YOUR GOAL => Beneath this line are the data; copy exactly the part of them that opens with the line containing "ATOM 9 N N ." and closes with the line containing "ATOM 11 C C", and only that part.

DATA FOR THIS TASK =>
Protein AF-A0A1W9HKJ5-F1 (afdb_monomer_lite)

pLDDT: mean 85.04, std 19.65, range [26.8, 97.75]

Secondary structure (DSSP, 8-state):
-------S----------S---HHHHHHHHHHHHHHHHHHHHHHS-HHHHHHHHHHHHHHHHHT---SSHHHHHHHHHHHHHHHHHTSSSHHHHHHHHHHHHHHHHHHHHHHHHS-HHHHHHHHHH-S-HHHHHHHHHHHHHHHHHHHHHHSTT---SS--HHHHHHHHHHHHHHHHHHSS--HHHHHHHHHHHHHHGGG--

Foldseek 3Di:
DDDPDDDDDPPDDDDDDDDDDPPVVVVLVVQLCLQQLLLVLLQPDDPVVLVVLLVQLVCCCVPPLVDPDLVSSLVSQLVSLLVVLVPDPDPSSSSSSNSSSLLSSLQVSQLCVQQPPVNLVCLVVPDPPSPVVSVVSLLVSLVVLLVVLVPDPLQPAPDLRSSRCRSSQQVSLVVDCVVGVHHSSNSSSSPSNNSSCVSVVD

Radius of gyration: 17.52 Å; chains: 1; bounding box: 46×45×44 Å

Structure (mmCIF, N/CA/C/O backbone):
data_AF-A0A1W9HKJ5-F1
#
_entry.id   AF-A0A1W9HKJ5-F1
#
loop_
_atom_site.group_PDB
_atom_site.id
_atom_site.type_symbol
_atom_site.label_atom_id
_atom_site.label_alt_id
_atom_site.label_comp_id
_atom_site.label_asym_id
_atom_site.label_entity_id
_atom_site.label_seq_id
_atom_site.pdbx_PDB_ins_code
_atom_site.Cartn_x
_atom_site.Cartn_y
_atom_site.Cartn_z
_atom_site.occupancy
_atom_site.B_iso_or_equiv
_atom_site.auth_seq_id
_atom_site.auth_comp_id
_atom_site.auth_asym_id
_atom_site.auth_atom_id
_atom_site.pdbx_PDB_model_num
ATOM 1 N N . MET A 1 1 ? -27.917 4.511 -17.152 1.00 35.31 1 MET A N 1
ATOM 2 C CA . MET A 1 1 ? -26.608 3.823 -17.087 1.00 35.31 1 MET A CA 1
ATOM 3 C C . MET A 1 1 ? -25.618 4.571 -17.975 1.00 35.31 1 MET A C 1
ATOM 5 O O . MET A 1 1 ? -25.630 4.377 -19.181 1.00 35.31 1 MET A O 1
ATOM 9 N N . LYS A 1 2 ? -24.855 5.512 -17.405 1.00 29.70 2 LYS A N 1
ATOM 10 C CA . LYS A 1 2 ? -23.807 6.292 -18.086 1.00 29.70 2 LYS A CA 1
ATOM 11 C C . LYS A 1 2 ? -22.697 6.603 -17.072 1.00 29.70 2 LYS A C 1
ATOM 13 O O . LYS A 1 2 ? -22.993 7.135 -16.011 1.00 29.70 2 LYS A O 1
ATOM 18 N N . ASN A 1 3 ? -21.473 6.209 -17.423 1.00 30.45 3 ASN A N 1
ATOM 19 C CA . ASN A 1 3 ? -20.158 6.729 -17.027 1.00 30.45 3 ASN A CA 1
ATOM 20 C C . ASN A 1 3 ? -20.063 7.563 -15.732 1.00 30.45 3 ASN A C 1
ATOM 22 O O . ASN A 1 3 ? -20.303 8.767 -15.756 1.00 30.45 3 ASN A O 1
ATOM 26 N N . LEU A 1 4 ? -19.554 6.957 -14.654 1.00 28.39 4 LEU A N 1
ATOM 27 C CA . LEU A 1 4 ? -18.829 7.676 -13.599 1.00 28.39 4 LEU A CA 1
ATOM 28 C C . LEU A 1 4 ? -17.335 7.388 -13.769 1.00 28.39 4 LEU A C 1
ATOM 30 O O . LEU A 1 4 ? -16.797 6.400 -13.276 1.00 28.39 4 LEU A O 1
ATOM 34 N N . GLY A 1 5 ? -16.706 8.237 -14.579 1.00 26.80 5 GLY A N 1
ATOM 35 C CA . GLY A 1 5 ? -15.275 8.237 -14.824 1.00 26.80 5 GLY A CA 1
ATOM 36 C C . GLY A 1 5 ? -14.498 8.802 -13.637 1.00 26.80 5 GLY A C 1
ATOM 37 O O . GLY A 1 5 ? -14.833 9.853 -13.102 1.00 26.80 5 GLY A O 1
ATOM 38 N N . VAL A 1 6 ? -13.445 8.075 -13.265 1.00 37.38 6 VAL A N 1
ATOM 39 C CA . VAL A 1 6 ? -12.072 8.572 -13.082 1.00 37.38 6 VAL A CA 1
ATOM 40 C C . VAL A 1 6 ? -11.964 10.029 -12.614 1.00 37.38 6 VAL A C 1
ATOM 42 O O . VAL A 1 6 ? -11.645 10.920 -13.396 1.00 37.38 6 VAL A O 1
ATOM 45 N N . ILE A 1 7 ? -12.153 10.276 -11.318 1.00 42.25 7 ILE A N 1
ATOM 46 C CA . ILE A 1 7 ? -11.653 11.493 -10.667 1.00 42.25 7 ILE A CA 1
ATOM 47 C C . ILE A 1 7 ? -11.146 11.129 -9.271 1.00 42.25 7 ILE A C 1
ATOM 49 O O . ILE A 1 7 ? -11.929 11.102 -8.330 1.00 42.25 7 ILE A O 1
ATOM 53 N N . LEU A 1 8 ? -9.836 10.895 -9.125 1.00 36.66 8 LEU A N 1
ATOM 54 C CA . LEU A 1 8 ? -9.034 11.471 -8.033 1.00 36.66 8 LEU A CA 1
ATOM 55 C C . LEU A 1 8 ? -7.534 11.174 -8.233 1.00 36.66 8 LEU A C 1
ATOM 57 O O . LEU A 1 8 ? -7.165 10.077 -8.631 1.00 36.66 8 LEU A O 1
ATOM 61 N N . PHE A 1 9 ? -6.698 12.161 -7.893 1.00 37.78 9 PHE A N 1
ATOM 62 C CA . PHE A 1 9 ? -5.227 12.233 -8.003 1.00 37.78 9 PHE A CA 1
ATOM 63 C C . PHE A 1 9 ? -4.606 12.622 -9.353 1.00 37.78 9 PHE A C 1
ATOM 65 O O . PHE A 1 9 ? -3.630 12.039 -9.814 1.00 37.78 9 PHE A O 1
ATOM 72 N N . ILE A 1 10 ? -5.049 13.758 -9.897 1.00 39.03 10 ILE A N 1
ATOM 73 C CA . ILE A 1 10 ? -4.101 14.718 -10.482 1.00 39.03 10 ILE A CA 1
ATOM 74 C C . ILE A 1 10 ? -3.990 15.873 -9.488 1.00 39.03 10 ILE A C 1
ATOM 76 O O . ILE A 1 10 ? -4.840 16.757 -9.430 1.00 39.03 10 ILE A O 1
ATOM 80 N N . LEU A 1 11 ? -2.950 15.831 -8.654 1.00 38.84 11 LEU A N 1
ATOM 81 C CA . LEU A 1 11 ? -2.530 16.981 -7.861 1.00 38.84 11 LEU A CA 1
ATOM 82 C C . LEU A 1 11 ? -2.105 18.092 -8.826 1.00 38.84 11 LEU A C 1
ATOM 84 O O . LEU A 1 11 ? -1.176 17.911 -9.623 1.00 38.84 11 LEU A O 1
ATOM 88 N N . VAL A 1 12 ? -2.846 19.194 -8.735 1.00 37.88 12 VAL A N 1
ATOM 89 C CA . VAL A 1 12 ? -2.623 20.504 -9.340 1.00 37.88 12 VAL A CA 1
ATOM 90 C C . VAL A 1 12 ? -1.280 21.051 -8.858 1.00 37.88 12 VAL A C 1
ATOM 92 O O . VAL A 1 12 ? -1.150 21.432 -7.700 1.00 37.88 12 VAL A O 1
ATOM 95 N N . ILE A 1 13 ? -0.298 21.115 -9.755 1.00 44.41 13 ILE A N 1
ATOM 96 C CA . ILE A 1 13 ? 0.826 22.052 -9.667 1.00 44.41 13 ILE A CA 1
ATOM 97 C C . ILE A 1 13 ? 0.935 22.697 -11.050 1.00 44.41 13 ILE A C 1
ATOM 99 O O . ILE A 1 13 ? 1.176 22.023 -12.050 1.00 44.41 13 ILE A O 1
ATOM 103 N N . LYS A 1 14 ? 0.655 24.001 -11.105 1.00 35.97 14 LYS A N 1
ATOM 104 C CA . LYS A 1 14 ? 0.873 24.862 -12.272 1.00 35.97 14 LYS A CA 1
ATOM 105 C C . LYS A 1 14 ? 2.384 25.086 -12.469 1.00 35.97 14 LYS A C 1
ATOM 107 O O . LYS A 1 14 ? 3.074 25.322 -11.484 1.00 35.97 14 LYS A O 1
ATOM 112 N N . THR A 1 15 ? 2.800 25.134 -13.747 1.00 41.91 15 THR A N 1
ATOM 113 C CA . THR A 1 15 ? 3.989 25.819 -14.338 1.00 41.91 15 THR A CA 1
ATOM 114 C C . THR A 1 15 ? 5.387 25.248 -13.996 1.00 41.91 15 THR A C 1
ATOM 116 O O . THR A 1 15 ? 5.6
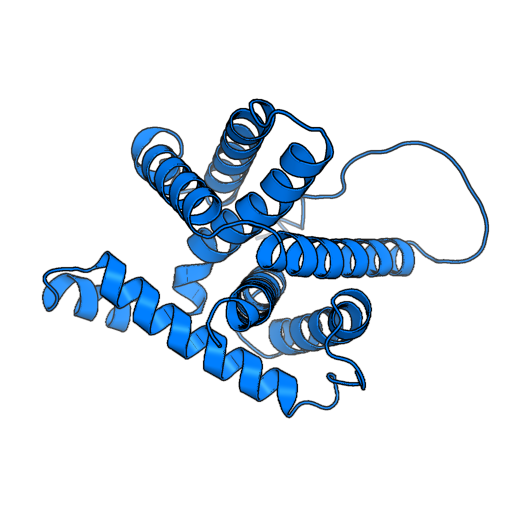71 25.056 -12.827 1.00 41.91 15 THR A O 1
ATOM 119 N N . GLN A 1 16 ? 6.338 24.958 -14.907 1.00 40.78 16 GLN A N 1
ATOM 120 C CA . GLN A 1 16 ? 6.584 25.343 -16.312 1.00 40.78 16 GLN A CA 1
ATOM 121 C C . GLN A 1 16 ? 7.266 24.234 -17.168 1.00 40.78 16 GLN A C 1
ATOM 123 O O . GLN A 1 16 ? 7.714 23.210 -16.669 1.00 40.78 16 GLN A O 1
ATOM 128 N N . ILE A 1 17 ? 7.276 24.507 -18.478 1.00 48.00 17 ILE A N 1
ATOM 129 C CA . ILE A 1 17 ? 7.554 23.747 -19.714 1.00 48.00 17 ILE A CA 1
ATOM 130 C C . ILE A 1 17 ? 9.005 23.246 -19.875 1.00 48.00 17 ILE A C 1
ATOM 132 O O . ILE A 1 17 ? 9.924 23.995 -19.567 1.00 48.00 17 ILE A O 1
ATOM 136 N N . SER A 1 18 ? 9.199 22.067 -20.501 1.00 32.16 18 SER A N 1
ATOM 137 C CA . SER A 1 18 ? 10.193 21.834 -21.581 1.00 32.16 18 SER A CA 1
ATOM 138 C C . SER A 1 18 ? 10.145 20.389 -22.136 1.00 32.16 18 SER A C 1
ATOM 140 O O . SER A 1 18 ? 10.456 19.441 -21.429 1.00 32.16 18 SER A O 1
ATOM 142 N N . HIS A 1 19 ? 9.782 20.282 -23.423 1.00 36.81 19 HIS A N 1
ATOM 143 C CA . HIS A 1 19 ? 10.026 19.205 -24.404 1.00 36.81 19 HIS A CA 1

EXPECTED ANSWER =>
ATOM 9 N N . LYS A 1 2 ? -24.855 5.512 -17.405 1.00 29.70 2 LYS A N 1
ATOM 10 C CA . LYS A 1 2 ? -23.807 6.292 -18.086 1.00 29.70 2 LYS A CA 1
ATOM 11 C C . LYS A 1 2 ? -22.697 6.603 -17.072 1.00 29.70 2 LYS A C 1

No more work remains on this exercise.